In the coming months there will be fewer cases, Levy estimated, and "in autumn and winter we will see a new peak of viral diseases, coronavirus, influenza and others, but it will already be like an endemic cycle." 

COVID-19 could thus become a seasonal problem, with a peak in cases in the fall and winter but without causing a deadly pandemic and collapsing hospitals, especially thanks to vaccines.

However, scientists caution that it is difficult to establish when it will happen because COVID-19 has demonstrated its ability to transform and surprise experts. 

“There has been a shift in transmission patterns as variants have emerged, in what I call a parade of variants, and now we see much more extensive transmission and much more uniform spread globally.

This makes declaring the end of the pandemic more difficult

, "Arnold Monto, a professor of epidemiology at the University of Michigan, told CNN.

A nurse takes a break from her New Year's Eve shift at the COVID-19 ICU at French hospital La Timone in Marseille.Daniel Cole / AP

Monto and other public health experts anticipate that it is possible that, in the future, the spread of the coronavirus could be traced in a way similar to how it is done with the flu.
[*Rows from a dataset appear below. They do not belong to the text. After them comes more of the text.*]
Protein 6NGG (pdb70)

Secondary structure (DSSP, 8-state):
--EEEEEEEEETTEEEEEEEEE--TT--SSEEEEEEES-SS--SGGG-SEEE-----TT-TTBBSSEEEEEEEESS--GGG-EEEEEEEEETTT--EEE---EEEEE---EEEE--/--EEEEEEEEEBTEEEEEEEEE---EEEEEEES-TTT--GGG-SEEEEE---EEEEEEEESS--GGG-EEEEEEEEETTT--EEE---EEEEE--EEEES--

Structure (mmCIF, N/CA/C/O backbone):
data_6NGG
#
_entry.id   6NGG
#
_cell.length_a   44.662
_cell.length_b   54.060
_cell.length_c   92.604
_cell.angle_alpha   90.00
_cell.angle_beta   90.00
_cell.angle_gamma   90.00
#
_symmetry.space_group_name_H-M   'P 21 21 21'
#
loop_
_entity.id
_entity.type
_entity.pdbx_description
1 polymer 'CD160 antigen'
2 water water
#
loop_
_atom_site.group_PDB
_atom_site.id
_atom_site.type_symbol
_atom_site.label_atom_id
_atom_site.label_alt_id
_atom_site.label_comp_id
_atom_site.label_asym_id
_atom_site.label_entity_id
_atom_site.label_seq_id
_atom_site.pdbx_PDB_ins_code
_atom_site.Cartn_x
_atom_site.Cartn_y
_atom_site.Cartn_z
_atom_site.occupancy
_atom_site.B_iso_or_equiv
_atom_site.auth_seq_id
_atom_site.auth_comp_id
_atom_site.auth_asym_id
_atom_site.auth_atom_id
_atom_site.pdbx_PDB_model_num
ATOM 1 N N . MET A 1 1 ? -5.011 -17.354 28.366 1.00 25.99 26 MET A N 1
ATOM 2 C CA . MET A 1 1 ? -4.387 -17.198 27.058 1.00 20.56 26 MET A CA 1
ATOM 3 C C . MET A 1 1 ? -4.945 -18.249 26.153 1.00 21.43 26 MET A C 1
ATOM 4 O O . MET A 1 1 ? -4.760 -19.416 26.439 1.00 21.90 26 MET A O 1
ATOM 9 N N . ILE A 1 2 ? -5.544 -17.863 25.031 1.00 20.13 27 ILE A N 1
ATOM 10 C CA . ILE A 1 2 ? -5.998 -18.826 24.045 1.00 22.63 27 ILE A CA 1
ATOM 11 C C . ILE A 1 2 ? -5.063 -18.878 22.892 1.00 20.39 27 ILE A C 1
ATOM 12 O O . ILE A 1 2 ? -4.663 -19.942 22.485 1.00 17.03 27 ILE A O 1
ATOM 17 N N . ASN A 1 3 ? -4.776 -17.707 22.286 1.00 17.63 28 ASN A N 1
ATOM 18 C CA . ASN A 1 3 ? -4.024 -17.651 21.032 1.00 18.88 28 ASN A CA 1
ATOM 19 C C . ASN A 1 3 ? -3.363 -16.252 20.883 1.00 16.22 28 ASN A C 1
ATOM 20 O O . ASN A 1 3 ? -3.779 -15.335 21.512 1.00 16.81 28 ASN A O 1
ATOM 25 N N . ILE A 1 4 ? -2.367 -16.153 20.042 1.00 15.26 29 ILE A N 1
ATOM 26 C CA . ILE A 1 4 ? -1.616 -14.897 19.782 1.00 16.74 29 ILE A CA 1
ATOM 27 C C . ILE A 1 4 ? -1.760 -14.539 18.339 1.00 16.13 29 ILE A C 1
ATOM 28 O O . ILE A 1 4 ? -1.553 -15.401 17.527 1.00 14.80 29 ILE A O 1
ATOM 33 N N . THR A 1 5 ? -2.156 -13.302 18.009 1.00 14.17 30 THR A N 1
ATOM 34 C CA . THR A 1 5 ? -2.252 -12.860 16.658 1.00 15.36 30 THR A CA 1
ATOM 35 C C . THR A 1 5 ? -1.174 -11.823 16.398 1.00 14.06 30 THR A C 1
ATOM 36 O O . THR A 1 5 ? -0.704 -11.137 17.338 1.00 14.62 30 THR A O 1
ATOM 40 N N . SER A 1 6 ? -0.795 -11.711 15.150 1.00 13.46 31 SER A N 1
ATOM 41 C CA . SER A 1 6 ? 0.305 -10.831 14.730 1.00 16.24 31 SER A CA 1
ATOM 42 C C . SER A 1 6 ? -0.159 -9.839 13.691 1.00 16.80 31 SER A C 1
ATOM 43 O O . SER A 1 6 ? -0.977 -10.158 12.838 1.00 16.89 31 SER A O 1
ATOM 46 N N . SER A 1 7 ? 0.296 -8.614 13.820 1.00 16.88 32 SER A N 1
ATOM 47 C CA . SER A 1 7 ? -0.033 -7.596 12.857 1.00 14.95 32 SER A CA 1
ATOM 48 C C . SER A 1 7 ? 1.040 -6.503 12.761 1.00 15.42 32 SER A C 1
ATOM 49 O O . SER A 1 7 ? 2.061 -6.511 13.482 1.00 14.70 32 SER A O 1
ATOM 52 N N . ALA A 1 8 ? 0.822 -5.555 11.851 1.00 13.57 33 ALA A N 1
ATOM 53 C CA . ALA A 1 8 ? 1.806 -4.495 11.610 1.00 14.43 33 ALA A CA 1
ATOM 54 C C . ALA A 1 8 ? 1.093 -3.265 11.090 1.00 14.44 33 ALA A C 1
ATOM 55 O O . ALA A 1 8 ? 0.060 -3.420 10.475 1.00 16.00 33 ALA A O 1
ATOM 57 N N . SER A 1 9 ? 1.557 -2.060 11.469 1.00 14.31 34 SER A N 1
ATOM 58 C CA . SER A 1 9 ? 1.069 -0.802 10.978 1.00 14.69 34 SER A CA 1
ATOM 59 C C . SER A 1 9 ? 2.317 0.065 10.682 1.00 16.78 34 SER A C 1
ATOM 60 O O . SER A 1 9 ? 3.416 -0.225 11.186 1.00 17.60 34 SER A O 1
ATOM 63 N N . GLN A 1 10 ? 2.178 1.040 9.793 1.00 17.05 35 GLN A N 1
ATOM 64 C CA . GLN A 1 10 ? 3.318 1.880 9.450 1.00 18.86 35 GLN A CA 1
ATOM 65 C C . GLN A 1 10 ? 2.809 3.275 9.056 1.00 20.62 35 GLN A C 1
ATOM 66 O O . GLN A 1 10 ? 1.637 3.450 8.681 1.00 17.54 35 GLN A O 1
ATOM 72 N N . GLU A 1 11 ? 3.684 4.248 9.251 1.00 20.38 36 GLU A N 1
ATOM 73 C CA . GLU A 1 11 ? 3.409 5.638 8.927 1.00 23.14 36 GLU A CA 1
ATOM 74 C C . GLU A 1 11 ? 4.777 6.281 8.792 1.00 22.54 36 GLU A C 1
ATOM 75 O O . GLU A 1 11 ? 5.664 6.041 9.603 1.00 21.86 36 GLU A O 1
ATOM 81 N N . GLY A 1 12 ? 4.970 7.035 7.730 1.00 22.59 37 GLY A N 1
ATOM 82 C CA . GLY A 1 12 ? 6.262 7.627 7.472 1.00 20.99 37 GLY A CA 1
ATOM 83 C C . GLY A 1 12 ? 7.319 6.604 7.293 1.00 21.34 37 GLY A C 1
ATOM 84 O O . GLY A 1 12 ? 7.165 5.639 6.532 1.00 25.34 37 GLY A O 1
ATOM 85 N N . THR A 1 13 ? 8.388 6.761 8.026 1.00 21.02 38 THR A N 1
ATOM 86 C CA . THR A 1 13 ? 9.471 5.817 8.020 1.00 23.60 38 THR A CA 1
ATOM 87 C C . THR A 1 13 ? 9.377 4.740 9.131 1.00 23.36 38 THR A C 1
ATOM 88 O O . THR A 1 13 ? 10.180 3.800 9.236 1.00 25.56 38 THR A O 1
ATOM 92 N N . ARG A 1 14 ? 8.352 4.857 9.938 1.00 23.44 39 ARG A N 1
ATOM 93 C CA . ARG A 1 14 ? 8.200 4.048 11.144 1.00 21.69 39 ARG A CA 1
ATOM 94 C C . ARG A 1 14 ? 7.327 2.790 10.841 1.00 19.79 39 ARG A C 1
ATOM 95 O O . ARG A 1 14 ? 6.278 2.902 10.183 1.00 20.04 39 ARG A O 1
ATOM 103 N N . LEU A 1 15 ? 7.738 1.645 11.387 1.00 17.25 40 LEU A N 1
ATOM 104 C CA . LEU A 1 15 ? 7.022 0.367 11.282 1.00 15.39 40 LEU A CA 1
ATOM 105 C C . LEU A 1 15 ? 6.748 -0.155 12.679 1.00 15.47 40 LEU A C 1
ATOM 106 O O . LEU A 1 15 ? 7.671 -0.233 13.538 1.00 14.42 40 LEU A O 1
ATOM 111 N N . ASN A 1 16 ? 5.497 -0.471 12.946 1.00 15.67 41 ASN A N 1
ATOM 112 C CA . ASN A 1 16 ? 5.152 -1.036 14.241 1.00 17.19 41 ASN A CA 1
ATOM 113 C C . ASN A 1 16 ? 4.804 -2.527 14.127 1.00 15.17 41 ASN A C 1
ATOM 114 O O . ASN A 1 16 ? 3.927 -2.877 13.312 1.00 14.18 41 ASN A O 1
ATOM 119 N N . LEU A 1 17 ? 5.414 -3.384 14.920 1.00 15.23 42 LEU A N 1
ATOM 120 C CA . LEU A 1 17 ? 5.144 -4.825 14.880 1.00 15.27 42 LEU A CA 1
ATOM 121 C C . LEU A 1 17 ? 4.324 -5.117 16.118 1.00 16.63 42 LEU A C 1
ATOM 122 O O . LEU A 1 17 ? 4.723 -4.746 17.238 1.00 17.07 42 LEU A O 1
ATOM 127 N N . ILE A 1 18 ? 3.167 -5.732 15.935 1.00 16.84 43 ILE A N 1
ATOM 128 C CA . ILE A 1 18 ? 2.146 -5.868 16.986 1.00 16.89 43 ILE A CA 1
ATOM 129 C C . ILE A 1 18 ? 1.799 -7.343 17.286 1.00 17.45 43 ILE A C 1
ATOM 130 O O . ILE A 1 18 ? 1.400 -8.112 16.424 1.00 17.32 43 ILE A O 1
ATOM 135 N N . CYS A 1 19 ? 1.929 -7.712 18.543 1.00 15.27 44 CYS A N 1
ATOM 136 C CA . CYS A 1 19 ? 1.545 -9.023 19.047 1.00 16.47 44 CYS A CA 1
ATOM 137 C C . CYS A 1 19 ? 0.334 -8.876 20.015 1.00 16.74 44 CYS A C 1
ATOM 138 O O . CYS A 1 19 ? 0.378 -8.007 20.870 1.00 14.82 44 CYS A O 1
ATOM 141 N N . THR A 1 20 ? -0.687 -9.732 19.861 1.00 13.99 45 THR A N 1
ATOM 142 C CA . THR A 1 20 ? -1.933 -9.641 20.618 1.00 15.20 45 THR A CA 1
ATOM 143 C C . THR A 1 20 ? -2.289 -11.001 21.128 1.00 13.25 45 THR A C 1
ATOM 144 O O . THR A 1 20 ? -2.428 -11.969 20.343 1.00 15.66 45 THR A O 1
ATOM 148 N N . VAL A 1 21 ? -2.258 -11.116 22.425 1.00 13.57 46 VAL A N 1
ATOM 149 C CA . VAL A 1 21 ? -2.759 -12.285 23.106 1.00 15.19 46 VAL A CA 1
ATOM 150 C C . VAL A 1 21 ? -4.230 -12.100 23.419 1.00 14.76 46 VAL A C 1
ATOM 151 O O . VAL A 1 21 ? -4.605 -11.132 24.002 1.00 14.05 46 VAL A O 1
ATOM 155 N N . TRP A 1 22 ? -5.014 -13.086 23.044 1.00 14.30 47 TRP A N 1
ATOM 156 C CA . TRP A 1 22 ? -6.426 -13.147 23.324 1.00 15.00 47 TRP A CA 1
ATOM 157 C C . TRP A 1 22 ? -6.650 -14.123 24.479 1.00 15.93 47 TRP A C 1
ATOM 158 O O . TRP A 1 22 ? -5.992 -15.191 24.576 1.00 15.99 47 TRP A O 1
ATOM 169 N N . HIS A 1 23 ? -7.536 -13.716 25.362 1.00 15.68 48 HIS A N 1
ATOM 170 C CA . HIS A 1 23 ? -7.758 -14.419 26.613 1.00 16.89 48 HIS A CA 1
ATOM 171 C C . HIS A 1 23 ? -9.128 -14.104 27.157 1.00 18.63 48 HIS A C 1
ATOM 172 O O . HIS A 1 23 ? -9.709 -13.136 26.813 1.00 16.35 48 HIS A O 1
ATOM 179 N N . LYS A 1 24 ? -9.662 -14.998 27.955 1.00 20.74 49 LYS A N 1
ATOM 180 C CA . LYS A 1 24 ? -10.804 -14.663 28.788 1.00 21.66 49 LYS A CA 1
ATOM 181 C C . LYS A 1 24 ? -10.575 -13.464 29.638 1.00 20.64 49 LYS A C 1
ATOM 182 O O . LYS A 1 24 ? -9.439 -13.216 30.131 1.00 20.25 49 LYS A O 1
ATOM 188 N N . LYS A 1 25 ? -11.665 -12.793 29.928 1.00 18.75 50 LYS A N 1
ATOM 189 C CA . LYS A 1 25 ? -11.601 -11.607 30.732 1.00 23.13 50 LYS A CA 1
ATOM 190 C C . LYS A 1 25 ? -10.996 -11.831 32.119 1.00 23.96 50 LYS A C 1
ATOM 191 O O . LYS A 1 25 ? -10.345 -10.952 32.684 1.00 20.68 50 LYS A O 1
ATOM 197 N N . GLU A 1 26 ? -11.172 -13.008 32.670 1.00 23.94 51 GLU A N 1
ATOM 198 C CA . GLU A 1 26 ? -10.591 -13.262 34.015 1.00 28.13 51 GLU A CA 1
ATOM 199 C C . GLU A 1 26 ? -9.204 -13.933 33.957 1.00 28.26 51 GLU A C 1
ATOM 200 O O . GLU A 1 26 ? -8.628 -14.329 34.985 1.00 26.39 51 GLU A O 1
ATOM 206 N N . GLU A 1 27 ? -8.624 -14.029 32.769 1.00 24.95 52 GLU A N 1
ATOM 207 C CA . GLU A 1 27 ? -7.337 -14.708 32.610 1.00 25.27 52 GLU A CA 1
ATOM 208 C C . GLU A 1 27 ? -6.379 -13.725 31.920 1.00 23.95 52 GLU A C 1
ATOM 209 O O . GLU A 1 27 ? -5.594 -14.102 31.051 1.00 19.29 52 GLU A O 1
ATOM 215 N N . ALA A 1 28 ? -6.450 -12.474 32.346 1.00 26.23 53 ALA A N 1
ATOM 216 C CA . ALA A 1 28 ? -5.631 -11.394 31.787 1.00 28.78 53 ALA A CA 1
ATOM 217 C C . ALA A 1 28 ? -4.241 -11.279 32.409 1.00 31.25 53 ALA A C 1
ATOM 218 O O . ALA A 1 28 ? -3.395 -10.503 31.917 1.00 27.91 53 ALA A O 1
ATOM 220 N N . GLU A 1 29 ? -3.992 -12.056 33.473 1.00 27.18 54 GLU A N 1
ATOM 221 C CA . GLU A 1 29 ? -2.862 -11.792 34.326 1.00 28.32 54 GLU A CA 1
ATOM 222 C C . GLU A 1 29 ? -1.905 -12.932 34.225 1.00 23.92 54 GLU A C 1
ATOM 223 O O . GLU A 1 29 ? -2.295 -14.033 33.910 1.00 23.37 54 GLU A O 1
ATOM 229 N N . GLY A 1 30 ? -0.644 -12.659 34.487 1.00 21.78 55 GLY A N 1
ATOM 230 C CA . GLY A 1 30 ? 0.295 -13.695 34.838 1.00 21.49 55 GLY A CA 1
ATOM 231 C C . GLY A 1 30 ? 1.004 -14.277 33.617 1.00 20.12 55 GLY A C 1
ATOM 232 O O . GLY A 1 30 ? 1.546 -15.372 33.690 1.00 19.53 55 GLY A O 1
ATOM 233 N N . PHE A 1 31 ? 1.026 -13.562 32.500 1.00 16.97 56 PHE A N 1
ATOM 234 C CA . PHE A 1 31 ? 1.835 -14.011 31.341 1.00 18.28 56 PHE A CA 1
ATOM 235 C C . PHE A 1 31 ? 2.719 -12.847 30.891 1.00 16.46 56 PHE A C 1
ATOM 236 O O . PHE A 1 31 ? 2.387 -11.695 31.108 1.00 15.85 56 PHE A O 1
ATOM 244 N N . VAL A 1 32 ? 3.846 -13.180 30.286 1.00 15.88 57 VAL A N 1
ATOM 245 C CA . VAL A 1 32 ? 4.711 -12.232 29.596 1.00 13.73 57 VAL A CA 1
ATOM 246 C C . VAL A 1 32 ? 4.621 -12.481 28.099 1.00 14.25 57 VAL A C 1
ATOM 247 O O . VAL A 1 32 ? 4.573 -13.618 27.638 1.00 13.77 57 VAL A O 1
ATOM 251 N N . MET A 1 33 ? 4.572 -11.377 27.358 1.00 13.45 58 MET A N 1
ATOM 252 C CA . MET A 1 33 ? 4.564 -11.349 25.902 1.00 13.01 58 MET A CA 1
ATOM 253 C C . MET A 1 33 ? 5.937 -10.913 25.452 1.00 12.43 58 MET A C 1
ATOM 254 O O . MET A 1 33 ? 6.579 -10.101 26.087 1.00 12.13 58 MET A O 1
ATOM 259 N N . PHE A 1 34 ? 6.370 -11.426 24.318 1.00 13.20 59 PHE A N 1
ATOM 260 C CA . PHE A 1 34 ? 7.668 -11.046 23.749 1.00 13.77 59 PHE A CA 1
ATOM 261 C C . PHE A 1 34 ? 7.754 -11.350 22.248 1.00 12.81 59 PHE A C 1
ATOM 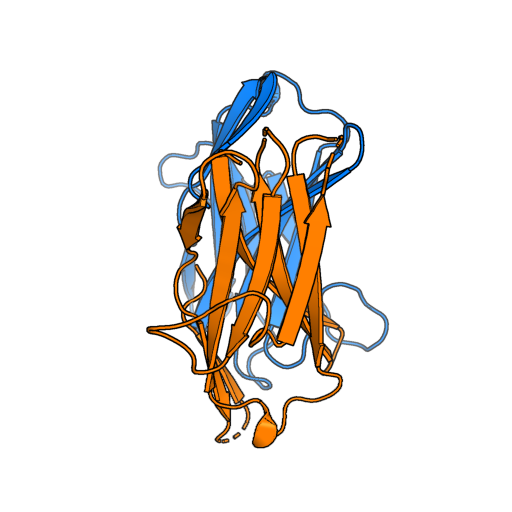262 O O . PHE A 1 34 ? 7.024 -12.100 21.707 1.00 11.44 59 PHE A O 1
ATOM 270 N N . LEU A 1 35 ? 8.658 -10.670 21.597 1.00 13.51 60 LEU A N 1
ATOM 271 C CA . LEU A 1 35 ? 8.803 -10.751 20.172 1.00 13.59 60 LEU A CA 1
ATOM 272 C C . LEU A 1 35 ? 10.243 -11.111 19.952 1.00 14.12 60 LEU A C 1
ATOM 273 O O . LEU A 1 35 ? 11.139 -10.423 20.467 1.00 12.35 60 LEU A O 1
ATOM 278 N N . CYS A 1 36 ? 10.458 -12.163 19.166 1.00 16.14 61 CYS A N 1
ATOM 279 C CA . CYS A 1 36 ? 11.819 -12.605 18.807 1.00 16.66 61 CYS A CA 1
ATOM 280 C C . CYS A 1 36 ? 12.082 -12.516 17.298 1.00 15.44 61 CYS A C 1
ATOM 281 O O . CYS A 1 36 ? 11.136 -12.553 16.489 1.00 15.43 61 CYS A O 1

"We have no idea if we'll see that kind of seasonal pattern with SARS-CoV-2, but it reminds us that most other respiratory viruses start to behave like seasonal events," Monto said.

The key to a possible return to normality

The next phase that is expected in this way of the coronavirus is endemic: that it is a disease that has a constant presence in a population, but that does not affect an alarming number of people. 

Officials at the World Health Organization (WHO) predicted that the coronavirus "may become another endemic virus in our communities," but

never disappear

Coexistence with a relatively under-controlled virus may bring some normalcy in the near future.

"We hope to get to such a low level that, even if it is not completely eliminated, it does not have a major impact on public health or the way we live our lives," said Anthony Fauci, chief medical adviser to the White House, in a Senate hearing in November. 

If we get more people vaccinated around the world, and more people vaccinated now

, hopefully within a reasonable period of time we will get to that point where there may occasionally be ups and downs, but the virus will not dominate us like it does. now, ”he pointed out.

About 62% of the US population is fully vaccinated against COVID-19, according to official data, but many still resist it or wear a mask.

Thus, the transition to normality can take much longer, experts warn. 

"We have to get somewhere well above 80%, possibly even well above 90% of the population with immunity, either from having had an infection or from having received the vaccine," pediatrician Philip Landrigan told CNN. and an epidemiologist from Boston College.